Re: Brick arches If It was Easy There would be a Chart

http://www.gobrick.com/BIA/technotes/t31.htm

Ther is no easy answer to Arch without header support you are applying a "Spring Arch Theory"

which relies mostly on Mass ans Resistance of what you land on and the angle you approach at

to do so in a veneer is really sketchy

The Romans understood and the Greeks understood

todays Masons would not want the death peanalty if it dosent hold


----------



## brudgers (Jan 4, 2010)

Re: Brick arches



			
				rktect 1 said:
			
		

> Just wondering if anybody knows at what point a brick arch no longer requires a steel lintel and becomes a structural brick arch.I have a garage door opening 16 feet wide (please no input on header sizes) that will have brick veneer around it including a gable ended roof to a height of 21 feet.  On each side is 1'-9" wide of brick horizontally up the sides of the garage door opening until we have the beginnings of the arch (single brick soldier course), which is 7 feet high.  At the max. height of the arch is 8 feet high.  Very low radius.  So I was just wondering at what point do we go from needing a steel lintel to not needing one.  It looks like it would require a steel lintel.


The bricknotes show a curved steel angle.

http://www.gobrick.com/BIA/technotes/t31.htm\

Otherwise you will have the thrust also in the veneer.
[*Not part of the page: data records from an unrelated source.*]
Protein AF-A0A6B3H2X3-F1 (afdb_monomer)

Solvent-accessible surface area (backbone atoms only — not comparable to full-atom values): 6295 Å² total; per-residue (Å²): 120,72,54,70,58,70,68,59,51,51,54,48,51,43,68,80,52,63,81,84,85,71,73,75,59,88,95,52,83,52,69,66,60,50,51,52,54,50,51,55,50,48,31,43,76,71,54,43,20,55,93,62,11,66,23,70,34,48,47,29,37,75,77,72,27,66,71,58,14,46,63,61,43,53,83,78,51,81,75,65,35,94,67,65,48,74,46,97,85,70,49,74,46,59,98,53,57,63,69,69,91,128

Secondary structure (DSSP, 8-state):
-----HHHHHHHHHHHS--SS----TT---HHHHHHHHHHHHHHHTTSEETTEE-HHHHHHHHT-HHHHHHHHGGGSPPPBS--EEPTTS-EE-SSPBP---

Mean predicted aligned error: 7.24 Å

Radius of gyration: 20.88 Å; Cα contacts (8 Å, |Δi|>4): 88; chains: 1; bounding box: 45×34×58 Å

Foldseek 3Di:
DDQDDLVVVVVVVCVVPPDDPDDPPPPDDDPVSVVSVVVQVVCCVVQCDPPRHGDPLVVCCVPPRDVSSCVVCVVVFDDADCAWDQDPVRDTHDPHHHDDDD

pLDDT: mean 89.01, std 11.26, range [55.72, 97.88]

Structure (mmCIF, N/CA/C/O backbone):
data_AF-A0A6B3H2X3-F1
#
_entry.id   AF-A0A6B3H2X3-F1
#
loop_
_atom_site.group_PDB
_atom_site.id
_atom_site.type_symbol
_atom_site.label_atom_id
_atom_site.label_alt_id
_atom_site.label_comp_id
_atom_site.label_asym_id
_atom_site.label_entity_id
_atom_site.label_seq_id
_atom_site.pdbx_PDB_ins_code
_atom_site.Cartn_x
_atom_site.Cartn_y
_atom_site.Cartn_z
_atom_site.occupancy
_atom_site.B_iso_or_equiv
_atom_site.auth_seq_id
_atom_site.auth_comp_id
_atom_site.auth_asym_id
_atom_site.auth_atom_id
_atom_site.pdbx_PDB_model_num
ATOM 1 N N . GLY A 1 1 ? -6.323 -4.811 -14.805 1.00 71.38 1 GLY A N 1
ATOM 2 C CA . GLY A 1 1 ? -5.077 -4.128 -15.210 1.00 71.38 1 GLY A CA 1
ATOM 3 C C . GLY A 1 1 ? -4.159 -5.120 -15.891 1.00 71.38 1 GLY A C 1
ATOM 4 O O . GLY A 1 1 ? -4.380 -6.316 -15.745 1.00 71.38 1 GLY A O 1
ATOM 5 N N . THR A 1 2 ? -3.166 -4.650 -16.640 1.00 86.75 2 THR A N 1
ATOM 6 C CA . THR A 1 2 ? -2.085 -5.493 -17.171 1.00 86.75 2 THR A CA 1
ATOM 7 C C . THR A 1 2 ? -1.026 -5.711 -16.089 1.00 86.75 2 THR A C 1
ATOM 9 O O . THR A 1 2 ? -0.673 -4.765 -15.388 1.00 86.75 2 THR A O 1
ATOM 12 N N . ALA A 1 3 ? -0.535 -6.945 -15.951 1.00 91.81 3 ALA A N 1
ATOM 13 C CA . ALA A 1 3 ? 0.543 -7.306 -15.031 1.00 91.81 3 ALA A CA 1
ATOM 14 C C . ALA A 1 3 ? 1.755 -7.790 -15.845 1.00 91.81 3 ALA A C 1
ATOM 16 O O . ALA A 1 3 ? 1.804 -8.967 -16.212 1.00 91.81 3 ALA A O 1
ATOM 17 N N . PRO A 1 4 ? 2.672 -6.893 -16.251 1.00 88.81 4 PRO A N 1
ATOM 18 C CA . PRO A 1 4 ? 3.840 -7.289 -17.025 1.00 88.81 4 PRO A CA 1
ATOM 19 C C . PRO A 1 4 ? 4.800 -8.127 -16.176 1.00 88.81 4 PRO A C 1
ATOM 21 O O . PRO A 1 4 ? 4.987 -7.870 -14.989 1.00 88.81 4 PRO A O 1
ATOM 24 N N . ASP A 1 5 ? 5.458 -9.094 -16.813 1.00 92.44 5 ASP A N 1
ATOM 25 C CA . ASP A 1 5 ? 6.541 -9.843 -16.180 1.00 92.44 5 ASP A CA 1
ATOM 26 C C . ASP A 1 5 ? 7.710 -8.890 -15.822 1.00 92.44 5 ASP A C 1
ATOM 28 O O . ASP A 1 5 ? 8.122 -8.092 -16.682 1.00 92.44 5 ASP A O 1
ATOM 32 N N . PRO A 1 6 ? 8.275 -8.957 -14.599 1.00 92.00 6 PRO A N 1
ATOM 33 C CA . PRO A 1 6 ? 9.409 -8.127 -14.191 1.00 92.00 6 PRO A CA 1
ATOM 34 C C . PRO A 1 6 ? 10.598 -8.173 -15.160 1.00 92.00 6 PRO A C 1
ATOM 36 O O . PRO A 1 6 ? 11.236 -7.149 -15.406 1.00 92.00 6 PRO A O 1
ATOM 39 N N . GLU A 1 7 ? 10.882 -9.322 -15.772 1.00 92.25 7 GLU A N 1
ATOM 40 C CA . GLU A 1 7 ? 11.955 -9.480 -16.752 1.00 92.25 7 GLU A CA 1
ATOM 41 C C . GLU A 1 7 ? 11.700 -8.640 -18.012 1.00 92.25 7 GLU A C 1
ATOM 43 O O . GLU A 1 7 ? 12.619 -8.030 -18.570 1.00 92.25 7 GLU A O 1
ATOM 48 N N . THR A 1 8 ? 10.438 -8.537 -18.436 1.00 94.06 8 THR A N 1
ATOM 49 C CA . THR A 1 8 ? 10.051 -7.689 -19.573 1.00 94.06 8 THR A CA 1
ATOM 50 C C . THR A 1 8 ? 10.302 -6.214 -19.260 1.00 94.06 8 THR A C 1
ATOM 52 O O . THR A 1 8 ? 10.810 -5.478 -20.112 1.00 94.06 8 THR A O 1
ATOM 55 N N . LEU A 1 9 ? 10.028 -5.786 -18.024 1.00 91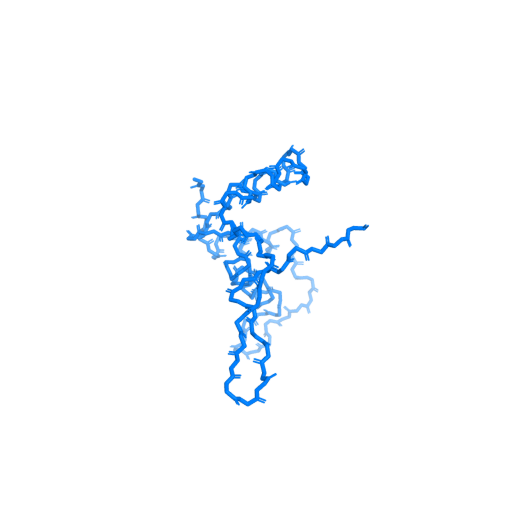.94 9 LEU A N 1
ATOM 56 C CA . LEU A 1 9 ? 10.316 -4.428 -17.564 1.00 91.94 9 LEU A CA 1
ATOM 57 C C . LEU A 1 9 ? 11.825 -4.156 -17.498 1.00 91.94 9 LEU A C 1
ATOM 59 O O . LEU A 1 9 ? 12.279 -3.133 -18.008 1.00 91.94 9 LEU A O 1
ATOM 63 N N . LEU A 1 10 ? 12.622 -5.085 -16.962 1.00 91.75 10 LEU A N 1
ATOM 64 C CA . LEU A 1 10 ? 14.087 -4.967 -16.937 1.00 91.75 10 LEU A CA 1
ATOM 65 C C . LEU A 1 10 ? 14.677 -4.853 -18.347 1.00 91.75 10 LEU A C 1
ATOM 67 O O . LEU A 1 10 ? 15.551 -4.018 -18.601 1.00 91.75 10 LEU A O 1
ATOM 71 N N . ARG A 1 11 ? 14.171 -5.657 -19.288 1.00 92.25 11 ARG A N 1
ATOM 72 C CA . ARG A 1 11 ? 14.568 -5.603 -20.698 1.00 92.25 11 ARG A CA 1
ATOM 73 C C . ARG A 1 11 ? 14.236 -4.247 -21.314 1.00 92.25 11 ARG A C 1
ATOM 75 O O . ARG A 1 11 ? 15.077 -3.678 -22.011 1.00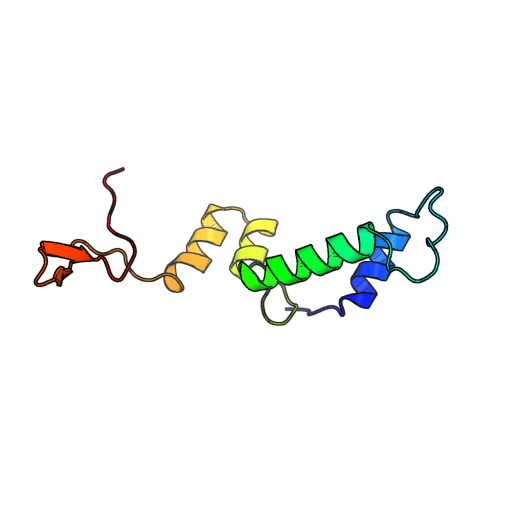 92.25 11 ARG A O 1
ATOM 82 N N . ARG A 1 12 ? 13.054 -3.695 -21.013 1.00 93.19 12 ARG A N 1
ATOM 83 C CA . ARG A 1 12 ? 12.663 -2.357 -21.475 1.00 93.19 12 ARG A CA 1
ATOM 84 C C . ARG A 1 12 ? 13.538 -1.262 -20.869 1.00 93.19 12 ARG A C 1
ATOM 86 O O . ARG A 1 12 ? 14.028 -0.420 -21.613 1.00 93.19 12 ARG A O 1
ATOM 93 N N . LEU A 1 13 ? 13.798 -1.291 -19.561 1.00 90.81 13 LEU A N 1
ATOM 94 C CA . LEU A 1 13 ? 14.669 -0.316 -18.893 1.00 90.81 13 LEU A CA 1
ATOM 95 C C . LEU A 1 13 ? 16.089 -0.322 -19.472 1.00 90.81 13 LEU A C 1
ATOM 97 O O . LEU A 1 13 ? 16.678 0.739 -19.675 1.00 90.81 13 LEU A O 1
ATOM 101 N N . ARG A 1 14 ? 16.626 -1.508 -19.786 1.00 88.44 14 ARG A N 1
ATOM 102 C CA . ARG A 1 14 ? 17.937 -1.651 -20.432 1.00 88.44 14 ARG A CA 1
ATOM 103 C C . ARG A 1 14 ? 17.962 -1.061 -21.842 1.00 88.44 14 ARG A C 1
ATOM 105 O O . ARG A 1 14 ? 18.972 -0.477 -22.220 1.00 88.44 14 ARG A O 1
ATOM 112 N N . TRP A 1 15 ? 16.877 -1.214 -22.602 1.00 90.75 15 TRP A N 1
ATOM 113 C CA . TRP A 1 15 ? 16.740 -0.622 -23.934 1.00 90.75 15 TRP A CA 1
ATOM 114 C C . TRP A 1 15 ? 16.693 0.910 -23.882 1.00 90.75 15 TRP A C 1
ATOM 116 O O . TRP A 1 15 ? 17.436 1.567 -24.602 1.00 90.75 15 TRP A O 1
ATOM 126 N N . GLU A 1 16 ? 15.871 1.474 -22.992 1.00 92.31 16 GLU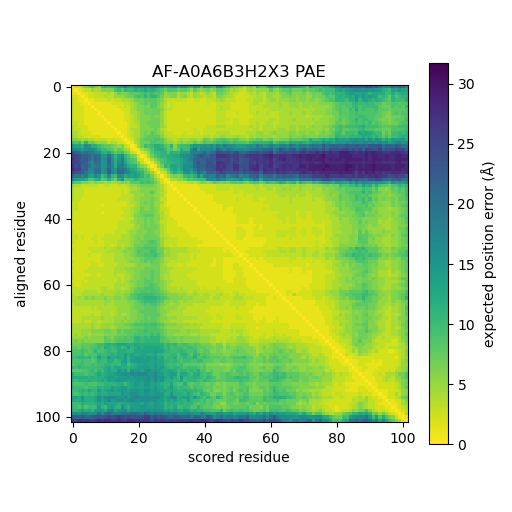 A N 1
ATOM 127 C CA . GLU A 1 16 ? 15.724 2.929 -22.830 1.00 92.31 16 GLU A CA 1
ATOM 128 C C . GLU A 1 16 ? 16.998 3.595 -22.299 1.00 92.31 16 GLU A C 1
ATOM 130 O O . GLU A 1 16 ? 17.309 4.740 -22.627 1.00 92.31 16 GLU A O 1
ATOM 135 N N . ARG A 1 17 ? 17.750 2.886 -21.448 1.00 84.69 17 ARG A N 1
ATOM 136 C CA . ARG A 1 17 ? 18.985 3.390 -20.838 1.00 84.69 17 ARG A CA 1
ATOM 137 C C . ARG A 1 17 ? 20.102 2.349 -20.922 1.00 84.69 17 ARG A C 1
ATOM 139 O O . ARG A 1 17 ? 20.426 1.715 -19.912 1.00 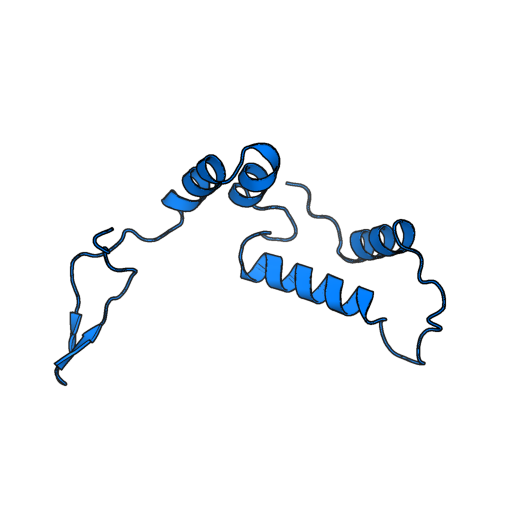84.69 17 ARG A O 1
ATOM 146 N N . PRO A 1 18 ? 20.739 2.197 -22.099 1.00 80.25 18 PRO A N 1
ATOM 147 C CA . PRO A 1 18 ? 21.833 1.254 -22.279 1.00 80.25 18 PRO A CA 1
ATOM 148 C C . PRO A 1 18 ? 22.977 1.538 -21.301 1.00 80.25 18 PRO A C 1
ATOM 150 O O . PRO A 1 18 ? 23.417 2.680 -21.141 1.00 80.25 18 PRO A O 1
ATOM 153 N N . LEU A 1 19 ? 23.479 0.492 -20.644 1.00 71.50 19 LEU A N 1
ATOM 154 C CA . LEU A 1 19 ? 24.631 0.578 -19.746 1.00 71.50 19 LEU A CA 1
ATOM 155 C C . LEU A 1 19 ? 25.870 1.008 -20.553 1.00 71.50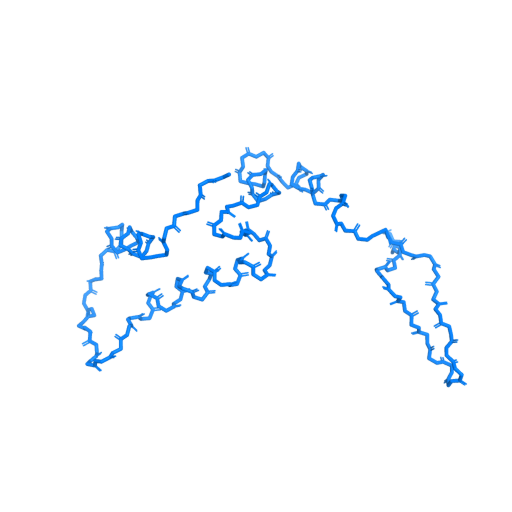 19 LEU A C 1
ATOM 157 O O . LEU A 1 19 ? 26.468 0.203 -21.260 1.00 71.50 19 LEU A O 1
ATOM 161 N N . ARG A 1 20 ? 26.283 2.275 -20.445 1.00 66.62 20 ARG A N 1
ATOM 162 C CA . ARG A 1 20 ? 27.586 2.721 -20.956 1.00 66.62 20 ARG A CA 1
ATOM 163 C C . ARG A 1 20 ? 28.652 2.413 -19.901 1.00 66.62 20 ARG A C 1
ATOM 165 O O . ARG A 1 20 ? 28.740 3.119 -18.904 1.00 66.62 20 ARG A O 1
ATOM 172 N N . GLY A 1 21 ? 29.430 1.348 -20.104 1.00 64.38 21 GLY A N 1
ATOM 173 C CA . GLY A 1 21 ? 30.702 1.136 -19.394 1.00 64.38 21 GLY A CA 1
ATOM 174 C C . GLY A 1 21 ? 30.708 0.235 -18.151 1.00 64.38 21 GLY A C 1
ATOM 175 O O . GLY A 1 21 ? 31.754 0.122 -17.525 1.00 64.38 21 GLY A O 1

If I were reviewing the plans, I'd say put in an angle or show me calcs.


----------



## conarb (Jan 5, 2010)

Re: Brick arches

Architect 1281:

Glad to see you made it over here, we need your voice of reason.


----------



## RickAstoria (Jan 5, 2010)

Re: Brick arches



			
				rktect 1 said:
			
		

> Just wondering if anybody knows at what point a brick arch no longer requires a steel lintel and becomes a structural brick arch.I have a garage door opening 16 feet wide (please no input on header sizes) that will have brick veneer around it including a gable ended roof to a height of 21 feet.  On each side is 1'-9" wide of brick horizontally up the sides of the garage door opening until we have the beginnings of the arch (single brick soldier course), which is 7 feet high.  At the max. height of the arch is 8 feet high.  Very low radius.  So I was just wondering at what point do we go from needing a steel lintel to not needing one.  It looks like it would require a steel lintel.


The_Design_of_Masonry_Structures_and_Fou.pdf

Starting on Page 138 of this PDF file: This may or may not answer your explicit question but might give you some food for thought in the design of structural arch framing. The book dates back to when this was common. (ie. 1922) It is dated but can be useful when you apply modern knowledge on top of this. This also sounds like something needing engineered judgment.

PS: Send me Email address via PM so I can send the big ugly file. It might be too big to send over the forum. 15+ Megabytes.


----------



## rktect 1 (Jan 5, 2010)

Re: Brick arches

Thanks for the replies.

I have read the t31.pdf as well as the t31a.pdf and t17.pdf.  These all give some good info.  I have also sent an email to the technical services at BIA which is what I was told to do when I phoned them if I had specific questions regarding a design.  So we shall see what they have to say if anything at all.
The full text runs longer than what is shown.